The reports that followed 3M Co.'s disappointing recent earnings announcement made clear how analysts interpreted CEO Mike Roman's statement that "operational execution fell short of the expectations we have for ourselves."
Put simply, 3M executives had admitted to being too slow to do what investors saw as the right thing — letting a lot of 3M employees go.
The company said it was going to reduce head count by about 2,000, roughly 2% of the workforce, through what its executives called "voluntary and involuntary" actions. People with experience at big companies know voluntary likely means some sort of early retirement benefits for agreeing to leave, and everyone knows what involuntary means.
All of this illustrates the kind of pressure managers of even a widely admired company like 3M are under.

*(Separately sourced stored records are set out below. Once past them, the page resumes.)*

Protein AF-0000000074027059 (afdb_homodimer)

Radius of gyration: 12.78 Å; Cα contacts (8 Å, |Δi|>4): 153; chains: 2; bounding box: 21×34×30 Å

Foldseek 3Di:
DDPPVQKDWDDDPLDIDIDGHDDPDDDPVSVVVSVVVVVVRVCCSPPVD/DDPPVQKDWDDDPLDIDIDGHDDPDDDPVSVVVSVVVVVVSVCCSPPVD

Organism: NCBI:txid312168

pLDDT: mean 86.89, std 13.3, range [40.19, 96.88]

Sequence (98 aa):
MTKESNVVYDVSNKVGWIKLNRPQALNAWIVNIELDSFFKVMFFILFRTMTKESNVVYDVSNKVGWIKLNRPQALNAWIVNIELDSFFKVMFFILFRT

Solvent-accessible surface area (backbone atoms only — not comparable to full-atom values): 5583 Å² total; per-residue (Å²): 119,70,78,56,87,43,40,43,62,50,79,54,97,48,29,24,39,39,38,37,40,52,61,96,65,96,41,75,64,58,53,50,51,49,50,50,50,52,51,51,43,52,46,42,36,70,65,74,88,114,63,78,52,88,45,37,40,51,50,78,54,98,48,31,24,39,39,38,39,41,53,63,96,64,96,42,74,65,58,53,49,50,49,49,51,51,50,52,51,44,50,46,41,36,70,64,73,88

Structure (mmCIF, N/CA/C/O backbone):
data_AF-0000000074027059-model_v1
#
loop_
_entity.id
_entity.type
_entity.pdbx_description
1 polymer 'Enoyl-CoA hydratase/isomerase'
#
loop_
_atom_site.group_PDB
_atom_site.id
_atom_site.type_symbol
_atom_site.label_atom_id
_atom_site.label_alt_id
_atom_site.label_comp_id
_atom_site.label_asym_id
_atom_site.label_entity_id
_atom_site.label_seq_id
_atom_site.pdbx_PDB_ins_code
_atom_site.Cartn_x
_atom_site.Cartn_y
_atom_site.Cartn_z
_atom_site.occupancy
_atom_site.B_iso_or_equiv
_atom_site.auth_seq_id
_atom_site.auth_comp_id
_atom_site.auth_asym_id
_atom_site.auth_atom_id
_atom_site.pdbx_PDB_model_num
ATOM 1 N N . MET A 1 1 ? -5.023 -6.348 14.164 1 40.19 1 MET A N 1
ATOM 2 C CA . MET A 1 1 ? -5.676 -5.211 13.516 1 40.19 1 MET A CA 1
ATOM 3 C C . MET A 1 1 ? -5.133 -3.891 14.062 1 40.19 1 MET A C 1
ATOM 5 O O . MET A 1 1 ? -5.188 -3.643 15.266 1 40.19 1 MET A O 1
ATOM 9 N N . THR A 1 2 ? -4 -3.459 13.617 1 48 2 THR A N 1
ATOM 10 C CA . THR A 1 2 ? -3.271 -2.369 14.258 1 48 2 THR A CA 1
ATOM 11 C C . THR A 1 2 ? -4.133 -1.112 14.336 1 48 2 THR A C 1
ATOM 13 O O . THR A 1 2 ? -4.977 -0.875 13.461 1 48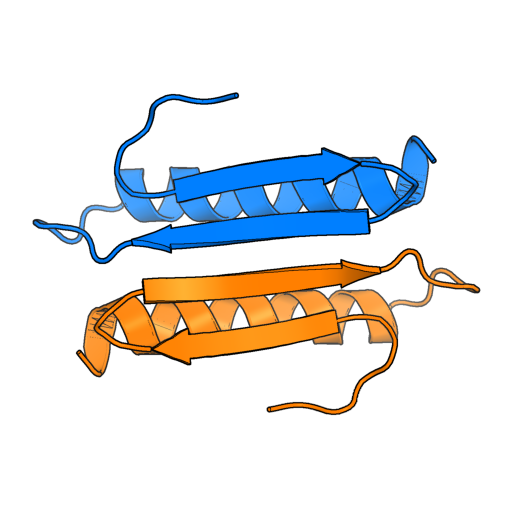 2 THR A O 1
ATOM 16 N N . LYS A 1 3 ? -4.422 -0.571 15.523 1 49.94 3 LYS A N 1
ATOM 17 C CA . LYS A 1 3 ? -5.102 0.637 15.977 1 49.94 3 LYS A CA 1
ATOM 18 C C . LYS A 1 3 ? -4.496 1.884 15.344 1 49.94 3 LYS A C 1
ATOM 20 O O . LYS A 1 3 ? -4.762 3.004 15.781 1 49.94 3 LYS A O 1
ATOM 25 N N . GLU A 1 4 ? -3.316 1.853 14.586 1 57.78 4 GLU A N 1
ATOM 26 C CA . GLU A 1 4 ? -2.768 3.18 14.336 1 57.78 4 GLU A CA 1
ATOM 27 C C . GLU A 1 4 ? -3.689 3.992 13.422 1 57.78 4 GLU A C 1
ATOM 29 O O . GLU A 1 4 ? -4.211 3.471 12.438 1 57.78 4 GLU A O 1
ATOM 34 N N . SER A 1 5 ? -4.23 5.125 13.875 1 75.38 5 SER A N 1
ATOM 35 C CA . SER A 1 5 ? -5.312 5.98 13.398 1 75.38 5 SER A CA 1
ATOM 36 C C . SER A 1 5 ? -5.113 6.348 11.93 1 75.38 5 SER A C 1
ATOM 38 O O . SER A 1 5 ? -6.082 6.574 11.203 1 75.38 5 SER A O 1
ATOM 40 N N . ASN A 1 6 ? -3.807 6.18 11.359 1 89.25 6 ASN A N 1
ATOM 41 C CA . ASN A 1 6 ? -3.598 6.703 10.008 1 89.25 6 ASN A CA 1
ATOM 42 C C . ASN A 1 6 ? -3.68 5.598 8.961 1 89.25 6 ASN A C 1
ATOM 44 O O . ASN A 1 6 ? -3.764 5.875 7.766 1 89.25 6 ASN A O 1
ATOM 48 N N . VAL A 1 7 ? -3.641 4.312 9.445 1 93.12 7 VAL A N 1
ATOM 49 C CA . VAL A 1 7 ? -3.688 3.191 8.508 1 93.12 7 VAL A CA 1
ATOM 50 C C . VAL A 1 7 ? -4.445 2.025 9.141 1 93.12 7 VAL A C 1
ATOM 52 O O . VAL A 1 7 ? -4.23 1.693 10.305 1 93.12 7 VAL A O 1
ATOM 55 N N . VAL A 1 8 ? -5.32 1.466 8.461 1 93.81 8 VAL A N 1
ATOM 56 C CA . VAL A 1 8 ? -6.047 0.252 8.82 1 93.81 8 VAL A CA 1
ATOM 57 C C . VAL A 1 8 ? -5.965 -0.755 7.672 1 93.81 8 VAL A C 1
ATOM 59 O O . VAL A 1 8 ? -6.07 -0.382 6.504 1 93.81 8 VAL A O 1
ATOM 62 N N . TYR A 1 9 ? -5.695 -2.088 7.973 1 95.69 9 TYR A N 1
ATOM 63 C CA . TYR A 1 9 ? -5.668 -3.096 6.918 1 95.69 9 TYR A CA 1
ATOM 64 C C . TYR A 1 9 ? -6.348 -4.383 7.375 1 95.69 9 TYR A C 1
ATOM 66 O O . TYR A 1 9 ? -6.504 -4.613 8.578 1 95.69 9 TYR A O 1
ATOM 74 N N . ASP A 1 10 ? -6.781 -5.117 6.402 1 93.44 10 ASP A N 1
ATOM 75 C CA . ASP A 1 10 ? -7.395 -6.422 6.629 1 93.44 10 ASP A CA 1
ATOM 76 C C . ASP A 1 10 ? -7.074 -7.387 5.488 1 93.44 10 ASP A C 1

One of the reasons 3M enjoys its lofty status is its tradition of planning for the long term, particularly its commitment to continually putting a lot of money into coming up with new products and technologies.

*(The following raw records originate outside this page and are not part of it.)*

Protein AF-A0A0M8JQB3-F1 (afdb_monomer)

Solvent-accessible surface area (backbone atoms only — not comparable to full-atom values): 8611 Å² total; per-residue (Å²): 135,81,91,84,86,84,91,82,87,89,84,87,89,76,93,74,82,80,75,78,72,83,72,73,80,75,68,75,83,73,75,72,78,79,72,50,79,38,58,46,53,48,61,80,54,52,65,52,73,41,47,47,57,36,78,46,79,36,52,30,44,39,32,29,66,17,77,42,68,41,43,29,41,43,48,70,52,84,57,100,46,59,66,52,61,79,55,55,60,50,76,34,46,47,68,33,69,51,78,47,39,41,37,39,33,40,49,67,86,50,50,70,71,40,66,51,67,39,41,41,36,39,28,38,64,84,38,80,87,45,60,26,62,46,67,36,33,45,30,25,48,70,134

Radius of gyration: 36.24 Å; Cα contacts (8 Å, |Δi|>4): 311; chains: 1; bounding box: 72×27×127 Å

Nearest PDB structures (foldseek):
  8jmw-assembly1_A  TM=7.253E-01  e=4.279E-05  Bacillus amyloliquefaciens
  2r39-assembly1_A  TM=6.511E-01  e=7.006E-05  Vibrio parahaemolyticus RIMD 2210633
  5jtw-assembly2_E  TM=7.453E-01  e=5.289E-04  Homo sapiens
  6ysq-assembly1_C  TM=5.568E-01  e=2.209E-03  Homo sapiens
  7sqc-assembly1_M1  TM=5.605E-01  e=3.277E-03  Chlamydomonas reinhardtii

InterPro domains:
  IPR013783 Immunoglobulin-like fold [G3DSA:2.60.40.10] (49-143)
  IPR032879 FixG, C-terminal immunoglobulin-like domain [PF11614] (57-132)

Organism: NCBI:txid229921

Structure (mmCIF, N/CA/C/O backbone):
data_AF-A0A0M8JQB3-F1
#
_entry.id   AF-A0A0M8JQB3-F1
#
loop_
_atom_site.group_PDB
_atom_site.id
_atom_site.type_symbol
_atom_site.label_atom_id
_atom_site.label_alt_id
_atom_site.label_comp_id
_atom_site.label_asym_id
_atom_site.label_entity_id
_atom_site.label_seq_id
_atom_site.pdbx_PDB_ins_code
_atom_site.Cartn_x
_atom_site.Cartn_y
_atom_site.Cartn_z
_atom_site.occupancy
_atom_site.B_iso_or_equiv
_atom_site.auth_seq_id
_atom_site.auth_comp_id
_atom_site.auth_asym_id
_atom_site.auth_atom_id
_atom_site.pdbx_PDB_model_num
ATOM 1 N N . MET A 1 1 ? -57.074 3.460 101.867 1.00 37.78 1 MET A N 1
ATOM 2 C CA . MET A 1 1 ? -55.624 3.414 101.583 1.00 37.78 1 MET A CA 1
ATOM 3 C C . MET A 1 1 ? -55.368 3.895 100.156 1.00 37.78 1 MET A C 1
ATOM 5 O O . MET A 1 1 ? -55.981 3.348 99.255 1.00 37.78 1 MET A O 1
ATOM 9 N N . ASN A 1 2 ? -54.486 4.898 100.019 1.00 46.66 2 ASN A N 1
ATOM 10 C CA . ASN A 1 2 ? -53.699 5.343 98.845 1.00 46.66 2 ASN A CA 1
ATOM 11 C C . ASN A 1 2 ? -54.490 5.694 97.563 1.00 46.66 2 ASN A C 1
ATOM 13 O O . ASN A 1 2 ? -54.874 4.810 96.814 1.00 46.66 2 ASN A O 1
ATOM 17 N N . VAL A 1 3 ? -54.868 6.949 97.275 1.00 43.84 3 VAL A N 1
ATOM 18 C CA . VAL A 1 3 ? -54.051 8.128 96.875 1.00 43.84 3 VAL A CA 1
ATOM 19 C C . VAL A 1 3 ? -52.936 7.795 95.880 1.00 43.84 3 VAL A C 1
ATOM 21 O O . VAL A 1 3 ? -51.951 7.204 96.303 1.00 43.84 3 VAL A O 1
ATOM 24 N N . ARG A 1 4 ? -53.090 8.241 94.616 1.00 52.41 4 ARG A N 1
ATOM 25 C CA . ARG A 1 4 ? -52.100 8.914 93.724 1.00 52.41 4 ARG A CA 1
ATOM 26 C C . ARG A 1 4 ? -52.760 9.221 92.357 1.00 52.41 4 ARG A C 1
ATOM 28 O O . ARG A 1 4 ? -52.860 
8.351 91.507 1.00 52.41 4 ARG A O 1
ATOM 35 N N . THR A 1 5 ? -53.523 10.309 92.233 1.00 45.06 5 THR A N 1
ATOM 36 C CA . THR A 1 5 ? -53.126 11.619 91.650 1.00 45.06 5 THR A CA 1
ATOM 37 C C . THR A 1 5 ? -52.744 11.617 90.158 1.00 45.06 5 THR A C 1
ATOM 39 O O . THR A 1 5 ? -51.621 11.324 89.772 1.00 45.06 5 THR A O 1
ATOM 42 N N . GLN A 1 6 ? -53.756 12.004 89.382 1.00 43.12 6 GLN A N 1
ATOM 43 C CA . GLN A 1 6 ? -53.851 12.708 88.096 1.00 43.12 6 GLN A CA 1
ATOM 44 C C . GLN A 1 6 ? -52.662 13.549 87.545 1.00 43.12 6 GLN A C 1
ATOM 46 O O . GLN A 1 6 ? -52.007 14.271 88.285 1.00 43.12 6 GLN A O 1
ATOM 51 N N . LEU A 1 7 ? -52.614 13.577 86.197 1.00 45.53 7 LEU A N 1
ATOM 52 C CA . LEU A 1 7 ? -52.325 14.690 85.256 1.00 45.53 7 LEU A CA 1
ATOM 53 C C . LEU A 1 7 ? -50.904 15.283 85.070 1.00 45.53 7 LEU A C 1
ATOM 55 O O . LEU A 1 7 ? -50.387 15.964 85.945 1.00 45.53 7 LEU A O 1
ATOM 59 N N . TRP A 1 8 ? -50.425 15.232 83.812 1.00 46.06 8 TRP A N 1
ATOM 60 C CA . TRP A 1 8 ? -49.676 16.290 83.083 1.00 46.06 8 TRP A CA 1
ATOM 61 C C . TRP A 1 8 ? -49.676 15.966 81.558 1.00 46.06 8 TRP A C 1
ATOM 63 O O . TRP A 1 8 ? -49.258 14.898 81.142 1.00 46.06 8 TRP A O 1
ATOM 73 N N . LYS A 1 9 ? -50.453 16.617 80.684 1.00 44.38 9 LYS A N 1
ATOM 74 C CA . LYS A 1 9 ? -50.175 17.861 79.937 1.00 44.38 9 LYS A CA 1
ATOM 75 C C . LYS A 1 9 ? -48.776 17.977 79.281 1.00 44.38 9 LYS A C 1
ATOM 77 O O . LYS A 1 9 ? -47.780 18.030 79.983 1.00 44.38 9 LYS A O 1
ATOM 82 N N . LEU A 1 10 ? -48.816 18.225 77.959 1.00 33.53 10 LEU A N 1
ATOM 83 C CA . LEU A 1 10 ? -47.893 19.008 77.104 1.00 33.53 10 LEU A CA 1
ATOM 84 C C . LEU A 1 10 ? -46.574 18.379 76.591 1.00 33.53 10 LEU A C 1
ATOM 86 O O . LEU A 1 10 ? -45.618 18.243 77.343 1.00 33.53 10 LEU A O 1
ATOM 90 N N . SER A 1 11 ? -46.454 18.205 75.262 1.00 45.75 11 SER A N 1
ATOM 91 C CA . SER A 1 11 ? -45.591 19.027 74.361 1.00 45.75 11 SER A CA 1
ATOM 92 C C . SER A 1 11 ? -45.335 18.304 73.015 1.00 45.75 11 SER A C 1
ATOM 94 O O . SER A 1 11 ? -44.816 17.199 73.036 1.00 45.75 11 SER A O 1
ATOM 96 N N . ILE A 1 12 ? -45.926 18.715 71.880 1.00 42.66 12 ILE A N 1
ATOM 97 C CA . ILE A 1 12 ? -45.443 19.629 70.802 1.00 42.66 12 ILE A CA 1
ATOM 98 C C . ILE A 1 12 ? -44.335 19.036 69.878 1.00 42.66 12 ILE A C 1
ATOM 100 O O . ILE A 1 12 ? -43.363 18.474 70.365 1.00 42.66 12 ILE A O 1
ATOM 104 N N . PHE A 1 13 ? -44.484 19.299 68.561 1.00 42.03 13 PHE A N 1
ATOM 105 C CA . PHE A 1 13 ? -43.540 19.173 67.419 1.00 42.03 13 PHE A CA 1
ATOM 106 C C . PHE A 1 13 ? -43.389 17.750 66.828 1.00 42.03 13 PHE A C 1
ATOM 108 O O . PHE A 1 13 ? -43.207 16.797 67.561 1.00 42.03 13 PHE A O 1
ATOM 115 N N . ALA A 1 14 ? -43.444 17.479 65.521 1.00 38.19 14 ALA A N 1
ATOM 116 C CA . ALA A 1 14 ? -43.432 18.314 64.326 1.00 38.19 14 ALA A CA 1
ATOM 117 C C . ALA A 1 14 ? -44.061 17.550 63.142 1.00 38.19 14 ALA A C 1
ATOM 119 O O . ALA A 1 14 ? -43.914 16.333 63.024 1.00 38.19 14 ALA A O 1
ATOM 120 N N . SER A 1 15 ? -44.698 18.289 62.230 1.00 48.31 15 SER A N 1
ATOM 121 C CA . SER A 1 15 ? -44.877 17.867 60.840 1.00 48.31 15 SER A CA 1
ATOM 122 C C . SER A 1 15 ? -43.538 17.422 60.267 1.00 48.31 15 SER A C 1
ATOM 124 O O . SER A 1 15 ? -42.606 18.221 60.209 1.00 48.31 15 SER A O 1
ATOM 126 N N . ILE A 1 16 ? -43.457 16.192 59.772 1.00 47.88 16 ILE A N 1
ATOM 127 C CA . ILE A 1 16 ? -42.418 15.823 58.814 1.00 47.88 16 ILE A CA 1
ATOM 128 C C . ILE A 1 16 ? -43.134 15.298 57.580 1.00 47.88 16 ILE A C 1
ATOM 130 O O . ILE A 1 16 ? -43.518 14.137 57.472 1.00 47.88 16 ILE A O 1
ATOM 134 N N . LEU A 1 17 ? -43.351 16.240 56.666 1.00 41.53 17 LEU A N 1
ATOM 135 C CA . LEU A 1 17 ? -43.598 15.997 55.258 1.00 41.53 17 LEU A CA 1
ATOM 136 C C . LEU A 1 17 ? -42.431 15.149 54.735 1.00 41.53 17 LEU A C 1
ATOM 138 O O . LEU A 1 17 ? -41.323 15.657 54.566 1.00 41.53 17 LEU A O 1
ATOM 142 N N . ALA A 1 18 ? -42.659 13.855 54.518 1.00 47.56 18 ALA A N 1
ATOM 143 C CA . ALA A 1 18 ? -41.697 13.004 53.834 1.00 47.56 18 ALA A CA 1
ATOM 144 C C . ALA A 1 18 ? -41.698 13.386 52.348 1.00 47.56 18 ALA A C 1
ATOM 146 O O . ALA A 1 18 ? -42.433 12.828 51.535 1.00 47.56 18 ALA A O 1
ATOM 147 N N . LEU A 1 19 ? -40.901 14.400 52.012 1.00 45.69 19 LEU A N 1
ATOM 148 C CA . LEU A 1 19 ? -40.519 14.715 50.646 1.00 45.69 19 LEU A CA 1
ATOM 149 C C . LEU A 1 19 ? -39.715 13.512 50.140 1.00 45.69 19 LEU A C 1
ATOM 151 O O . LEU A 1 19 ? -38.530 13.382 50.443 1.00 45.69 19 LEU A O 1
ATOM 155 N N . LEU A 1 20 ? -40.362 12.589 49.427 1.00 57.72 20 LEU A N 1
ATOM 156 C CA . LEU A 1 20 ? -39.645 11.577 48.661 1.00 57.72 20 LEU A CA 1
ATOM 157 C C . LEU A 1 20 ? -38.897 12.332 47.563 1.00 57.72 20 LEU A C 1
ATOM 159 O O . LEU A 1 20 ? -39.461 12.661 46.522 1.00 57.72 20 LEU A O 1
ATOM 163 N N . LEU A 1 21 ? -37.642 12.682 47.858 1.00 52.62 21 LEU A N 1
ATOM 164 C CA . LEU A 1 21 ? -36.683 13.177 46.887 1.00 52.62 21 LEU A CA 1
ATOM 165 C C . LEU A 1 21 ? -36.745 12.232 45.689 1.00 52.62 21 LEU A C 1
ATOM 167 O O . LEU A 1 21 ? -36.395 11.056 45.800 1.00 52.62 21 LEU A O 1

Here its executives thought they had to all but apologize for having not already laid people off.
It's not that Maplewood-based 3M didn't make a lot of money in the first quarter, by the way. It generated an operating margin of better than 21%, once adjusted for costs of lawsuits. But sales of not quite $7.9 billion were down about 5% from the same period of 2018. And that made the quarter not profitable enough.
Analysts called these financial results "rough," "unsettling" and even "disastrous." 3M took down the Dow Jones industrial average that day nearly 200 points.
Investors really care about what happens to 3M, one of the 30 stocks that make up the Dow average. One reason is because of the kind of company it is, called a short-cycle industrial company.